> **Brief**
Please set the lines down again exactly, from the top of the entries through the line that contains "Organism: NCBI:txid1217691".

> **Materials provided**
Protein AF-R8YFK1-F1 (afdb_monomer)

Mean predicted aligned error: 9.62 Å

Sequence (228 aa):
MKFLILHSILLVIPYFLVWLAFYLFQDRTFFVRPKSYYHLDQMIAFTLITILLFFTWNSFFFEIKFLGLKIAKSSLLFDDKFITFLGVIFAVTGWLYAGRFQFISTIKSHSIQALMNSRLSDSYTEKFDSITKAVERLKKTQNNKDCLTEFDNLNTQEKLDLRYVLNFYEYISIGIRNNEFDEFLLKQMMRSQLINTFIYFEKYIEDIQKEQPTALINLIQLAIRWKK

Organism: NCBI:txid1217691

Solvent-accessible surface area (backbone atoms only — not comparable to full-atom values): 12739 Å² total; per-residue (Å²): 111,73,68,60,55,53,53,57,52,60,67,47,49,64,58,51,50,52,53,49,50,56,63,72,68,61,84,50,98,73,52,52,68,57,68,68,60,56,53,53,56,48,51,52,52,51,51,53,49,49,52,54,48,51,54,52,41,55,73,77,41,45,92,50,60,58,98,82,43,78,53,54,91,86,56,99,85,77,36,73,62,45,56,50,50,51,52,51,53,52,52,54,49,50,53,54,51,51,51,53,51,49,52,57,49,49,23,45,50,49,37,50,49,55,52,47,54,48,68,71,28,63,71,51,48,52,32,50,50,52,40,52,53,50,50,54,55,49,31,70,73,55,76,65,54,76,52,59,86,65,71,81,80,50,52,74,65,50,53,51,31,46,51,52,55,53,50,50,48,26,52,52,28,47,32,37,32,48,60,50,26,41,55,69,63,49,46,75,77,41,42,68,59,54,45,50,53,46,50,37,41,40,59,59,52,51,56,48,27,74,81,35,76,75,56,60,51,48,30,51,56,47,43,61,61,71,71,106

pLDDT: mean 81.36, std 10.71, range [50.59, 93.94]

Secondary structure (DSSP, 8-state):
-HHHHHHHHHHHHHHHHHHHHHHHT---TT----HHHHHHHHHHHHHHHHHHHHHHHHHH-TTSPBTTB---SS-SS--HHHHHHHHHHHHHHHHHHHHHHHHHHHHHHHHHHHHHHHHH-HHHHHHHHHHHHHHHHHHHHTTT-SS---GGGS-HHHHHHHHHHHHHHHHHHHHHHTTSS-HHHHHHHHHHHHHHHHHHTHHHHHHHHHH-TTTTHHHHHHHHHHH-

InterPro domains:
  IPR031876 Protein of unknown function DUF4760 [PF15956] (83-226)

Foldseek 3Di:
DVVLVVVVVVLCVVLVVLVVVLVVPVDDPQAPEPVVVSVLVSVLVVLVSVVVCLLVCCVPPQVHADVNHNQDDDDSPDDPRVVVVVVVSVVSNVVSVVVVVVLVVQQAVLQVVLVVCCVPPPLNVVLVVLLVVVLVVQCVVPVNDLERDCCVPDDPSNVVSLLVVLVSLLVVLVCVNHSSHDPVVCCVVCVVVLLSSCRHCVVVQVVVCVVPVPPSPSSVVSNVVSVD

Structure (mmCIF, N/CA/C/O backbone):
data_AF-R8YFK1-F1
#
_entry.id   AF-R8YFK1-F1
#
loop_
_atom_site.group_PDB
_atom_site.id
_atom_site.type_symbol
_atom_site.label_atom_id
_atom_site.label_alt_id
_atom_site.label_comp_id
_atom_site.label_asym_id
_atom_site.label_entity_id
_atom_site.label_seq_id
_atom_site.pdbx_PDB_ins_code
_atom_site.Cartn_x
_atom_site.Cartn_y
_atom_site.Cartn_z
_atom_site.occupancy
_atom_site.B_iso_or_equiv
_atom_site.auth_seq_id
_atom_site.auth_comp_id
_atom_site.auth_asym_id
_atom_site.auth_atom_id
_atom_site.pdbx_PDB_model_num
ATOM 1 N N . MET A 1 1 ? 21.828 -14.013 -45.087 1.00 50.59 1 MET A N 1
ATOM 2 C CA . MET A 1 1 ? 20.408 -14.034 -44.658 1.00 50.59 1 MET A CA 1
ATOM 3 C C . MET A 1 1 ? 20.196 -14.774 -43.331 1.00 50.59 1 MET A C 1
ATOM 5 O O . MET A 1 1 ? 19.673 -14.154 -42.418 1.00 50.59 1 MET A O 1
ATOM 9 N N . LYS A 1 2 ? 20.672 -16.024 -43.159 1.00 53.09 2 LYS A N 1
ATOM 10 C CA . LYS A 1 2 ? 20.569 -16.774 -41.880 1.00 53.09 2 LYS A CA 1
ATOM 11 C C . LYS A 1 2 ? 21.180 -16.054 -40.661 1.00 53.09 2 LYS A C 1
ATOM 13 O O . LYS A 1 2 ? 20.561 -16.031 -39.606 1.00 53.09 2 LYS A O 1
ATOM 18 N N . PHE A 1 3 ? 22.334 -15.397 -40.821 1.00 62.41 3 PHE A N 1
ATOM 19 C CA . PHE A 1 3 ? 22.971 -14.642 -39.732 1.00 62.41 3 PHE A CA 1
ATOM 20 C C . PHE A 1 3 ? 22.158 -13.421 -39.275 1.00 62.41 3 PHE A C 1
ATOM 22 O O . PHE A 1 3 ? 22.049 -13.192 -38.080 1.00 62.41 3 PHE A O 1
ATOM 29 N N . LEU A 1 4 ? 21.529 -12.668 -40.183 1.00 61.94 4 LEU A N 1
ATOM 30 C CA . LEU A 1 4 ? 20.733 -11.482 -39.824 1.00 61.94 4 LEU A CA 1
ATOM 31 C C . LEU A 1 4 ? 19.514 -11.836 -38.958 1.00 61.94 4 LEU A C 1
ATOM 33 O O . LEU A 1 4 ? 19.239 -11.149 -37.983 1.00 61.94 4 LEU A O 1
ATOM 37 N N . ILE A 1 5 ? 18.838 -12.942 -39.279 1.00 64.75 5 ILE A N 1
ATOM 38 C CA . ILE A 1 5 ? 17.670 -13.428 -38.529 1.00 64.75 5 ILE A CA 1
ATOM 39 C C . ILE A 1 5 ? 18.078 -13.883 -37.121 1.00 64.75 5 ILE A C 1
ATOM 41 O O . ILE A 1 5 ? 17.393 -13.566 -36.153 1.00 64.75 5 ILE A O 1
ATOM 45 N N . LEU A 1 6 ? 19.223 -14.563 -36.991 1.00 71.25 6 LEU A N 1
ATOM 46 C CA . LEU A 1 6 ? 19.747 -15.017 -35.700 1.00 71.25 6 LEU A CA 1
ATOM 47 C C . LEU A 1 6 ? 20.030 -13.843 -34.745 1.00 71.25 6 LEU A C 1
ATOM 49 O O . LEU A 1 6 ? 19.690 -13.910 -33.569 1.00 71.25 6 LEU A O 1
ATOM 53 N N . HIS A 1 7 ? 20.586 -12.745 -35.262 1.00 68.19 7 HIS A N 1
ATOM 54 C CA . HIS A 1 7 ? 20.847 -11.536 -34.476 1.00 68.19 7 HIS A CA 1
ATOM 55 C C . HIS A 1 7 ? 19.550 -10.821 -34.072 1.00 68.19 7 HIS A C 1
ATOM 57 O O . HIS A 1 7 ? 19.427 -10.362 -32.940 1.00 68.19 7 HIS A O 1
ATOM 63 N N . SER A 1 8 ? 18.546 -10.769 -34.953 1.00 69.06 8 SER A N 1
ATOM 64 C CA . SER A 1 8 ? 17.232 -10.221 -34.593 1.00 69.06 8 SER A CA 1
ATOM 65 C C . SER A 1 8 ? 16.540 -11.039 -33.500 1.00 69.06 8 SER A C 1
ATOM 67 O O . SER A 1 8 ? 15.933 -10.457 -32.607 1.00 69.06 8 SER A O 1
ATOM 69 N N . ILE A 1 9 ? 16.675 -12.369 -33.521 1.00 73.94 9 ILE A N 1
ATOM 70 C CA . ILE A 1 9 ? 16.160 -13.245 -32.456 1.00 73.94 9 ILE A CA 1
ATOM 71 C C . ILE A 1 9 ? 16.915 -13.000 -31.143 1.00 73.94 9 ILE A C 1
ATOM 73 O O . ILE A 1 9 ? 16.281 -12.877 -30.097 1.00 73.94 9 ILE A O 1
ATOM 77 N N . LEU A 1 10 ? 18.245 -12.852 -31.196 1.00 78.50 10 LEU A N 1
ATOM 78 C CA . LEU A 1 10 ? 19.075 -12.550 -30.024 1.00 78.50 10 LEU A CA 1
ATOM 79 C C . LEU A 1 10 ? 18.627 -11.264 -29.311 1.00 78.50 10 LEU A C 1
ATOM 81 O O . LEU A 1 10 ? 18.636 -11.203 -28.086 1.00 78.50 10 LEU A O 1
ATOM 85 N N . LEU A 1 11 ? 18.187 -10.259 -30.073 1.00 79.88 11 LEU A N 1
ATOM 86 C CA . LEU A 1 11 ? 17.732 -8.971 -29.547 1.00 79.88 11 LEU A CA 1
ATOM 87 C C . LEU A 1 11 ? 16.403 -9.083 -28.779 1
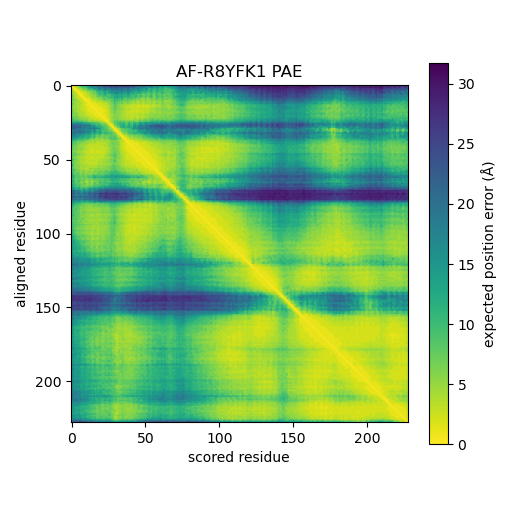.00 79.88 11 LEU A C 1
ATOM 89 O O . LEU A 1 11 ? 16.174 -8.316 -27.852 1.00 79.88 11 LEU A O 1
ATOM 93 N N . VAL A 1 12 ? 15.548 -10.057 -29.111 1.00 82.00 12 VAL A N 1
ATOM 94 C CA . VAL A 1 12 ? 14.222 -10.247 -28.488 1.00 82.00 12 VAL A CA 1
ATOM 95 C C . VAL A 1 12 ? 14.294 -11.043 -27.178 1.00 82.00 12 VAL A C 1
ATOM 97 O O . VAL A 1 12 ? 13.477 -10.827 -26.281 1.00 82.00 12 VAL A O 1
ATOM 100 N N . ILE A 1 13 ? 15.284 -11.929 -27.026 1.00 86.62 13 ILE A N 1
ATOM 101 C CA . ILE A 1 13 ? 15.426 -12.812 -25.852 1.00 86.62 13 ILE A CA 1
ATOM 102 C C . ILE A 1 13 ? 15.418 -12.045 -24.512 1.00 86.62 13 ILE A C 1
ATOM 104 O O . ILE A 1 13 ? 14.657 -12.438 -23.626 1.00 86.62 13 ILE A O 1
ATOM 108 N N . PRO A 1 14 ? 16.175 -10.945 -24.325 1.00 87.31 14 PRO A N 1
ATOM 109 C CA . PRO A 1 14 ? 16.190 -10.210 -23.056 1.00 87.31 14 PRO A CA 1
ATOM 110 C C . PRO A 1 14 ? 14.827 -9.613 -22.683 1.00 87.31 14 PRO A C 1
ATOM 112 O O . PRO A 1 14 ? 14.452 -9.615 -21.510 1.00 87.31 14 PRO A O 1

> **Answer box**
Protein AF-R8YFK1-F1 (afdb_monomer)

Mean predicted aligned error: 9.62 Å

Sequence (228 aa):
MKFLILHSILLVIPYFLVWLAFYLFQDRTFFVRPKSYYHLDQMIAFTLITILLFFTWNSFFFEIKFLGLKIAKSSLLFDDKFITFLGVIFAVTGWLYAGRFQFISTIKSHSIQALMNSRLSDSYTEKFDSITKAVERLKKTQNNKDCLTEFDNLNTQEKLDLRYVLNFYEYISIGIRNNEFDEFLLKQMMRSQLINTFIYFEKYIEDIQKEQPTALINLIQLAIRWKK

Organism: NCBI:txid1217691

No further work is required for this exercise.